§ **Task brief**:
Starting at the top of the entries below, set down every line exactly, please, until you reach the line with "hydrolase [SSF52540] (2-79)", which is included too.
╔══
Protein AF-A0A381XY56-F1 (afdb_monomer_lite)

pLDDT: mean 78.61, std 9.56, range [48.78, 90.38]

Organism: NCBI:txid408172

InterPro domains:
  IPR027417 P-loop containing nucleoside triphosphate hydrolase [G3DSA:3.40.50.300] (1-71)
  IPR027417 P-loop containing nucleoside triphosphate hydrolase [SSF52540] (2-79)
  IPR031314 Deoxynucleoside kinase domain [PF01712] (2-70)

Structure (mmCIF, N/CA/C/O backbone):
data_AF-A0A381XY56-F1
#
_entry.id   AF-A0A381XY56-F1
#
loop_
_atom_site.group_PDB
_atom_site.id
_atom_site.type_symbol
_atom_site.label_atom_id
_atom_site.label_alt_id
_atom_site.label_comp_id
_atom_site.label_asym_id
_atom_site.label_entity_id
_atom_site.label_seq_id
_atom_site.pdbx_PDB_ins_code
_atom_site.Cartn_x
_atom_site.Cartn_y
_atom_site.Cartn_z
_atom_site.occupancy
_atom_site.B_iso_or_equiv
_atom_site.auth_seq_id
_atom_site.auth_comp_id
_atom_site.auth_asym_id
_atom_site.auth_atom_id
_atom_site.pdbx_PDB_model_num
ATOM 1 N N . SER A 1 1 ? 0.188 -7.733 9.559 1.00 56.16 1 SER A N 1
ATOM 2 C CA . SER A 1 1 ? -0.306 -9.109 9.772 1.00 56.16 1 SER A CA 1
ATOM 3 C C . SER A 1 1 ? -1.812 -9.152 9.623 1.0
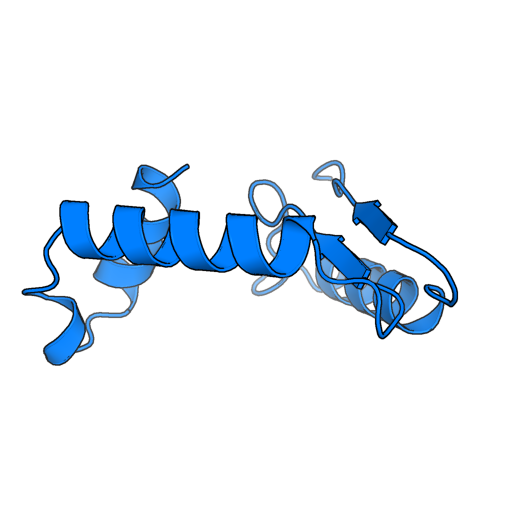0 56.16 1 SER A C 1
ATOM 5 O O . SER A 1 1 ? -2.450 -8.122 9.836 1.00 56.16 1 SER A O 1
ATOM 7 N N . SER A 1 2 ? -2.369 -10.306 9.259 1.00 62.69 2 SER A N 1
ATOM 8 C CA . SER A 1 2 ? -3.810 -10.545 9.077 1.00 62.69 2 SER A CA 1
ATOM 9 C C . SER A 1 2 ? -4.631 -10.083 10.293 1.00 62.69 2 SER A C 1
ATOM 11 O O . SER A 1 2 ? -5.697 -9.491 10.140 1.00 62.69 2 SER A O 1
ATOM 13 N N . ASP A 1 3 ? -4.062 -10.219 11.493 1.00 66.38 3 ASP A N 1
ATOM 14 C CA . ASP A 1 3 ? -4.646 -9.802 12.774 1.00 66.38 3 ASP A CA 1
ATOM 15 C C . ASP A 1 3 ? -4.864 -8.282 12.888 1.00 66.38 3 ASP A C 1
ATOM 17 O O . ASP A 1 3 ? -5.904 -7.822 13.360 1.00 66.38 3 ASP A O 1
ATOM 21 N N . VAL A 1 4 ? -3.914 -7.477 12.394 1.00 67.69 4 VAL A N 1
ATOM 22 C CA . VAL A 1 4 ? -4.009 -6.003 12.394 1.00 67.69 4 VAL A CA 1
ATOM 23 C C . VAL A 1 4 ? -5.087 -5.537 11.416 1.00 67.69 4 VAL A C 1
ATOM 25 O O . VAL A 1 4 ? -5.821 -4.587 11.694 1.00 67.69 4 VAL A O 1
ATOM 28 N N . LEU A 1 5 ? -5.212 -6.221 10.274 1.00 66.69 5 LEU A N 1
ATOM 29 C CA . LEU A 1 5 ? -6.255 -5.936 9.292 1.00 66.
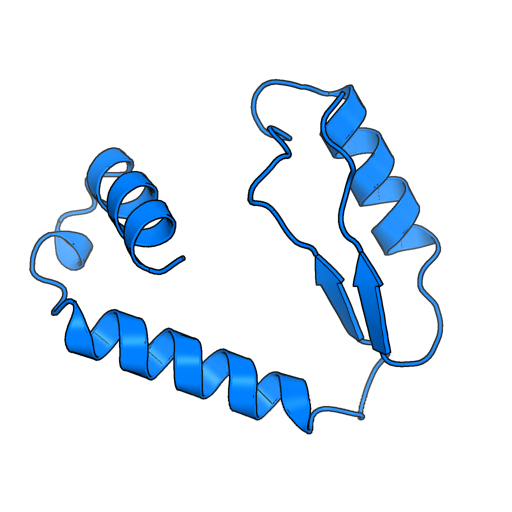69 5 LEU A CA 1
ATOM 30 C C . LEU A 1 5 ? -7.641 -6.206 9.879 1.00 66.69 5 LEU A C 1
ATOM 32 O O . LEU A 1 5 ? -8.524 -5.357 9.777 1.00 66.69 5 LEU A O 1
ATOM 36 N N . ARG A 1 6 ? -7.798 -7.352 10.548 1.00 68.56 6 ARG A N 1
ATOM 37 C CA . ARG A 1 6 ? -9.045 -7.746 11.202 1.00 68.56 6 ARG A CA 1
ATOM 38 C C . ARG A 1 6 ? -9.475 -6.738 12.266 1.00 68.56 6 ARG A C 1
ATOM 40 O O . ARG A 1 6 ? -10.612 -6.282 12.229 1.00 68.56 6 ARG A O 1
ATOM 47 N N . SER A 1 7 ? -8.556 -6.293 13.125 1.00 70.31 7 SER A N 1
ATOM 48 C CA . SER A 1 7 ? -8.848 -5.256 14.126 1.00 70.31 7 SER A CA 1
ATOM 49 C C . SER A 1 7 ? -9.325 -3.936 13.490 1.00 70.31 7 SER A C 1
ATOM 51 O O . SER A 1 7 ? -10.262 -3.303 13.980 1.00 70.31 7 SER A O 1
ATOM 53 N N . ARG A 1 8 ? -8.742 -3.529 12.350 1.00 70.75 8 ARG A N 1
ATOM 54 C CA . ARG A 1 8 ? -9.157 -2.321 11.607 1.00 70.75 8 ARG A CA 1
ATOM 55 C C . ARG A 1 8 ? -10.512 -2.477 10.900 1.00 70.75 8 ARG A C 1
ATOM 57 O O . ARG A 1 8 ? -11.200 -1.472 10.719 1.00 70.75 8 ARG A O 1
ATOM 64 N N . ILE A 1 9 ? -10.863 -3.691 10.476 1.00 67.44 9 ILE A N 1
ATOM 65 C CA . ILE A 1 9 ? -12.155 -4.033 9.861 1.00 67.44 9 ILE A CA 1
ATOM 66 C C . ILE A 1 9 ? -13.258 -4.050 10.927 1.00 67.44 9 ILE A C 1
ATOM 68 O O . ILE A 1 9 ? -14.259 -3.352 10.786 1.00 67.44 9 ILE A O 1
ATOM 72 N N . GLU A 1 10 ? -13.030 -4.740 12.048 1.00 69.06 10 GLU A N 1
ATOM 73 C CA . GLU A 1 10 ? -13.963 -4.778 13.183 1.00 69.06 10 GLU A CA 1
ATOM 74 C C . GLU A 1 10 ? -14.245 -3.365 13.722 1.00 69.06 10 GLU A C 1
ATOM
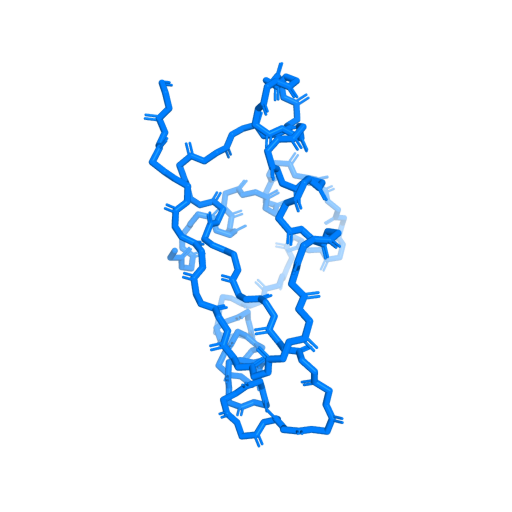 76 O O . GLU A 1 10 ? -15.401 -3.005 13.939 1.00 69.06 10 GLU A O 1
ATOM 81 N N . LYS A 1 11 ? -13.218 -2.505 13.826 1.00 72.31 11 LYS A N 1
ATOM 82 C CA . LYS A 1 11 ? -13.373 -1.093 14.230 1.00 72.31 11 LYS A CA 1
ATOM 83 C C . LYS A 1 11 ? -14.213 -0.260 13.246 1.00 72.31 11 LYS A C 1
ATOM 85 O O . LYS A 1 11 ? -14.784 0.752 13.645 1.00 72.31 11 LYS A O 1
ATOM 90 N N . ARG A 1 12 ? -14.281 -0.648 11.966 1.00 77.50 12 ARG A N 1
ATOM 91 C CA . ARG A 1 12 ? -15.050 0.050 10.919 1.00 77.50 12 ARG A CA 1
ATOM 92 C C . ARG A 1 12 ? -16.538 -0.308 10.934 1.00 77.50 12 ARG A C 1
ATOM 94 O O . ARG A 1 12 ? -17.338 0.499 10.469 1.00 77.50 12 ARG A O 1
ATOM 101 N N . GLY A 1 13 ? -16.897 -1.484 11.457 1.00 70.38 13 GLY A N 1
ATOM 102 C CA . GLY A 1 13 ? -18.279 -1.868 11.763 1.00 70.38 13 GLY A CA 1
ATOM 103 C C . GLY A 1 13 ? -19.233 -1.932 10.565 1.00 70.38 13 GLY A C 1
ATOM 104 O O . GLY A 1 13 ? -20.432 -1.722 10.727 1.00 70.38 13 GLY A O 1
ATOM 105 N N . ARG A 1 14 ? -18.733 -2.179 9.350 1.00 75.38 14 ARG A N 1
ATOM 106 C CA . ARG A 1 14 ? -19.576 -2.297 8.150 1.00 75.38 14 ARG A CA 1
ATOM 107 C C . ARG A 1 14 ? -20.308 -3.639 8.158 1.00 75.38 14 ARG A C 1
ATOM 109 O O . ARG A 1 14 ? -19.672 -4.678 8.302 1.00 75.38 14 ARG A O 1
ATOM 116 N N . GLU A 1 15 ? -21.624 -3.632 7.945 1.00 66.25 15 GLU A N 1
ATOM 117 C CA . GLU A 1 15 ? -22.468 -4.841 8.037 1.00 66.25 15 GLU A CA 1
ATOM 118 C C . GLU A 1 15 ? -21.999 -5.993 7.131 1.00 66.25 15 GLU A C 1
ATOM 120 O O . GLU A 1 15 ? -22.062 -7.156 7.519 1.00 66.25 15 GLU A O 1
ATOM 125 N N . TYR A 1 16 ? -21.462 -5.678 5.950 1.00 64.62 16 TYR A N 1
ATOM 126 C CA . TYR A 1 16 ? -20.939 -6.670 5.005 1.00 64.62 16 TYR A CA 1
ATOM 127 C C . TYR A 1 16 ? -19.541 -7.203 5.364 1.00 64.62 16 TYR A C 1
ATOM 129 O O . TYR A 1 16 ? -19.106 -8.201 4.796 1.00 64.62 16 TYR A O 1
ATOM 137 N N . GLU A 1 17 ? -18.820 -6.550 6.279 1.00 65.69 17 GLU A N 1
ATOM 138 C CA . GLU A 1 17 ? -17.499 -6.992 6.740 1.00 65.69 17 GLU A CA 1
ATOM 139 C C . GLU A 1 17 ? -17.601 -7.908 7.978 1.00 65.69 17 GLU A C 1
ATOM 141 O O . GLU A 1 17 ? -16.684 -8.681 8.242 1.00 65.69 17 GLU A O 1
ATOM 146 N N . ALA A 1 18 ? -18.733 -7.888 8.697 1.00 61.28 18 ALA A N 1
ATOM 147 C CA . ALA A 1 18 ? -18.946 -8.632 9.946 1.00 61.28 18 ALA A CA 1
ATOM 148 C C . ALA A 1 18 ? -18.981 -10.167 9.788 1.00 61.28 18 ALA A C 1
ATOM 150 O O . ALA A 1 18 ? -18.654 -10.889 10.726 1.00 61.28 18 ALA A O 1
ATOM 151 N N . PHE A 1 19 ? -19.359 -10.666 8.607 1.00 61.03 19 PHE A N 1
ATOM 152 C CA . PHE A 1 19 ? -19.420 -12.101 8.287 1.00 61.03 19 PHE A CA 1
ATOM 153 C C . PHE A 1 19 ? 
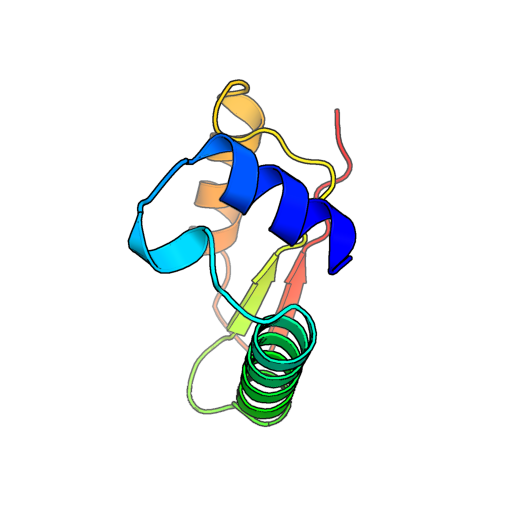-18.303 -12.548 7.338 1.00 61.03 19 PHE A C 1
ATOM 155 O O . PHE A 1 19 ? -18.370 -13.635 6.766 1.00 61.03 19 PHE A O 1
ATOM 162 N N . MET A 1 20 ? -17.298 -11.700 7.117 1.00 68.75 20 MET A N 1
ATOM 163 C CA . MET A 1 20 ? -16.220 -12.014 6.191 1.00 68.75 20 MET A CA 1
ATOM 164 C C . MET A 1 20 ? -15.348 -13.135 6.762 1.00 68.75 20 MET A C 1
ATOM 166 O O . MET A 1 20 ? -14.823 -13.022 7.869 1.00 68.75 20 MET A O 1
ATOM 170 N N . ASP A 1 21 ? -15.201 -14.217 5.998 1.00 74.62 21 ASP A N 1
ATOM 171 C CA . ASP A 1 21 ? -14.383 -15.362 6.390 1.00 74.62 21 ASP A CA 1
ATOM 172 C C . ASP A 1 21 ? -12.903 -14.929 6.531 1.00 74.62 21 ASP A C 1
ATOM 174 O O . ASP A 1 21 ? -12.349 -14.328 5.599 1.00 74.62 21 ASP A O 1
ATOM 178 N N . PRO A 1 22 ? -12.241 -15.197 7.672 1.00 72.12 22 PRO A N 1
ATOM 179 C CA . PRO A 1 22 ? -10.814 -14.934 7.846 1.00 72.12 22 PRO A CA 1
ATOM 180 C C . PRO A 1 22 ? -9.943 -15.547 6.740 1.00 72.12 22 PRO A C 1
ATO
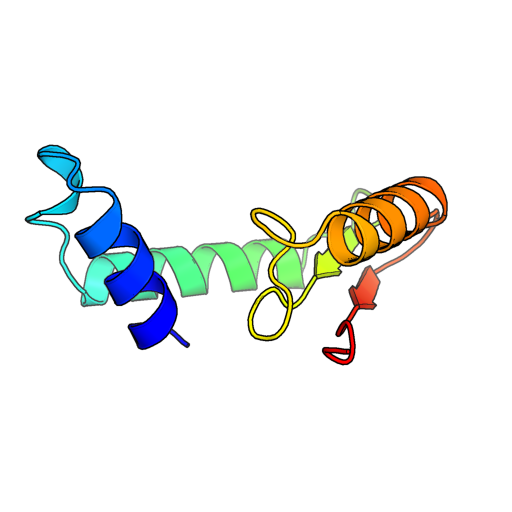M 182 O O . PRO A 1 22 ? -8.988 -14.906 6.293 1.00 72.12 22 PRO A O 1
ATOM 185 N N . ASP A 1 23 ? -10.301 -16.736 6.253 1.00 77.38 23 ASP A N 1
ATOM 186 C CA . ASP A 1 23 ? -9.580 -17.425 5.182 1.00 77.38 23 ASP A CA 1
ATOM 187 C C . ASP A 1 23 ? -9.793 -16.729 3.832 1.00 77.38 23 ASP A C 1
ATOM 189 O O . ASP A 1 23 ? -8.884 -16.657 2.998 1.00 77.38 23 ASP A O 1
ATOM 193 N N . TYR A 1 24 ? -10.972 -16.133 3.625 1.00 80.31 24 TYR A N 1
ATOM 194 C CA . TYR A 1 24 ? -11.238 -15.293 2.459 1.00 80.31 24 TYR A CA 1
ATOM 195 C C . TYR A 1 24 ? -10.381 -14.023 2.484 1.00 80.31 24 TYR A C 1
ATOM 197 O O . TYR A 1 24 ? -9.769 -13.673 1.473 1.00 80.31 24 TYR A O 1
ATOM 205 N N . LEU A 1 25 ? -10.266 -13.358 3.637 1.00 78.44 25 LEU A N 1
ATOM 206 C CA . LEU A 1 25 ? -9.421 -12.170 3.776 1.00 78.44 25 LEU A CA 1
ATOM 207 C C . LEU A 1 25 ? -7.938 -12.496 3.532 1.00 78.44 25 LEU A C 1
ATOM 209 O O . LEU A 1 25 ? -7.224 -11.725 2.884 1.00 78.44 25 LEU A O 1
ATOM 213 N N . ASP A 1 26 ? -7.469 -13.648 4.013 1.00 79.50 26 ASP A N 1
ATOM 214 C CA . ASP A 1 26 ? -6.108 -14.123 3.762 1.00 79.50 26 ASP A
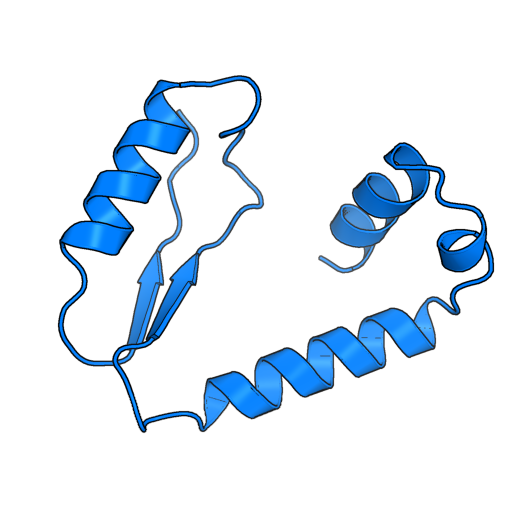 CA 1
ATOM 215 C C . ASP A 1 26 ? -5.878 -14.451 2.276 1.00 79.50 26 ASP A C 1
ATOM 217 O O . ASP A 1 26 ? -4.861 -14.060 1.699 1.00 79.50 26 ASP A O 1
ATOM 221 N N . SER A 1 27 ? -6.858 -15.077 1.617 1.00 83.19 27 SER A N 1
ATOM 222 C CA . SER A 1 27 ? -6.838 -15.343 0.172 1.00 83.19 27 SER A CA 1
ATOM 223 C C . SER A 1 27 ? -6.764 -14.059 -0.662 1.00 83.19 27 SER A C 1
ATOM 225 O O . SER A 1 27 ? -5.956 -13.961 -1.593 1.00 83.19 27 SER A O 1
ATOM 227 N N . VAL A 1 28 ? -7.542 -13.032 -0.304 1.00 84.94 28 VAL A N 1
ATOM 228 C CA . VAL A 1 28 ? -7.496 -11.719 -0.966 1.00 84.94 28 VAL A CA 1
ATOM 229 C C . VAL A 1 28 ? -6.131 -11.064 -0.765 1.00 84.94 28 VAL A C 1
ATOM 231 O O . VAL A 1 28 ? -5.534 -10.606 -1.739 1.00 84.94 28 VAL A O 1
ATOM 234 N N . ASN A 1 29 ? -5.591 -11.078 0.459 1.00 82.06 29 ASN A N 1
ATOM 235 C CA . ASN A 1 29 ? -4.253 -10.549 0.739 1.00 82.06 29 ASN A CA 1
ATOM 236 C C . ASN A 1 29 ? -3.170 -11.265 -0.076 1.00 82.06 29 ASN A C 1
ATOM 238 O O . ASN A 1 29 ? -2.324 -10.613 -0.688 1.00 82.06 29 ASN A O 1
ATOM 242 N N . LYS A 1 30 ? -3.202 -12.601 -0.128 1.00 85.12 30 LYS A N 1
ATOM 243 C CA . LYS A 1 30 ? -2.280 -13.405 -0.944 1.00 85.12 30 LYS A CA 1
ATOM 244 C C . LYS A 1 30 ? -2.399 -13.066 -2.428 1.00 85.12 30 LYS A C 1
ATOM 246 O O . LYS A 1 30 ? -1.380 -12.893 -3.092 1.00 85.12 30 LYS A O 1
ATOM 251 N N . SER A 1 31 ? -3.621 -12.921 -2.932 1.00 86.75 31 SER A N 1
ATOM 252 C CA . SER A 1 31 ? -3.883 -12.576 -4.333 1.00 86.75 31 SER A CA 1
ATOM 253 C C . SER A 1 31 ? -3.353 -11.184 -4.685 1.00 86.75 31 SER A C 1
ATOM 255 O O . SER A 1 31 ? -2.661 -11.032 -5.690 1.00 86.75 31 SER A O 1
ATOM 257 N N . PHE A 1 32 ? -3.593 -10.190 -3.824 1.00 85.56 32 PHE A N 1
ATOM 258 C CA . PHE A 1 32 ? -3.039 -8.840 -3.963 1.00 85.56 32 PHE A CA 1
ATOM 259 C C . PHE A 1 32 ? -1.508 -8.854 -3.955 1.00 85.56 32 PHE A C 1
ATOM 261 O O . PHE A 1 32 ? -0.878 -8.282 -4.845 1.00 85.56 32 PHE A O 1
ATOM 268 N N . ASN A 1 33 ? -0.902 -9.544 -2.984 1.00 85.25 33 ASN A N 1
ATOM 269 C CA . ASN A 1 33 ? 0.551 -9.652 -2.880 1.00 85.25 33 ASN A CA 1
ATOM 270 C C . ASN A 1 33 ? 1.158 -10.303 -4.123 1.00 85.25 33 ASN A C 1
ATOM 272 O O . ASN A 1 33 ? 2.135 -9.781 -4.650 1.00 85.25 33 ASN A O 1
ATOM 276 N N . ASN A 1 34 ? 0.572 -11.396 -4.618 1.00 87.38 34 ASN A N 1
ATOM 277 C CA . ASN A 1 34 ? 1.042 -12.076 -5.824 1.00 87.38 34 ASN A CA 1
ATOM 278 C C . ASN A 1 34 ? 0.921 -11.187 -7.063 1.00 87.38 34 ASN A C 1
ATOM 280 O O . ASN A 1 34 ? 1.868 -11.099 -7.841 1.00 87.38 34 ASN A O 1
ATOM 284 N N . PHE A 1 35 ? -0.207 -10.494 -7.232 1.00 88.00 35 PHE A N 1
ATOM 285 C CA . PHE A 1 35 ? -0.404 -9.577 -8.351 1.00 88.00 35 PHE A CA 1
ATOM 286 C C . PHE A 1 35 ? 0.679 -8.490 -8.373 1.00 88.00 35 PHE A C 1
╚══
§ **Result for this exercise**:
Protein AF-A0A381XY56-F1 (afdb_monomer_lite)

pLDDT: mean 78.61, std 9.56, range [48.78, 90.38]

Organism: NCBI:txid408172

InterPro domains:
  IPR027417 P-loop containing nucleoside triphosphate hydrolase [G3DSA:3.40.50.300] (1-71)
  IPR027417 P-loop containing nucleoside triphosphate hydrolase [SSF52540] (2-79)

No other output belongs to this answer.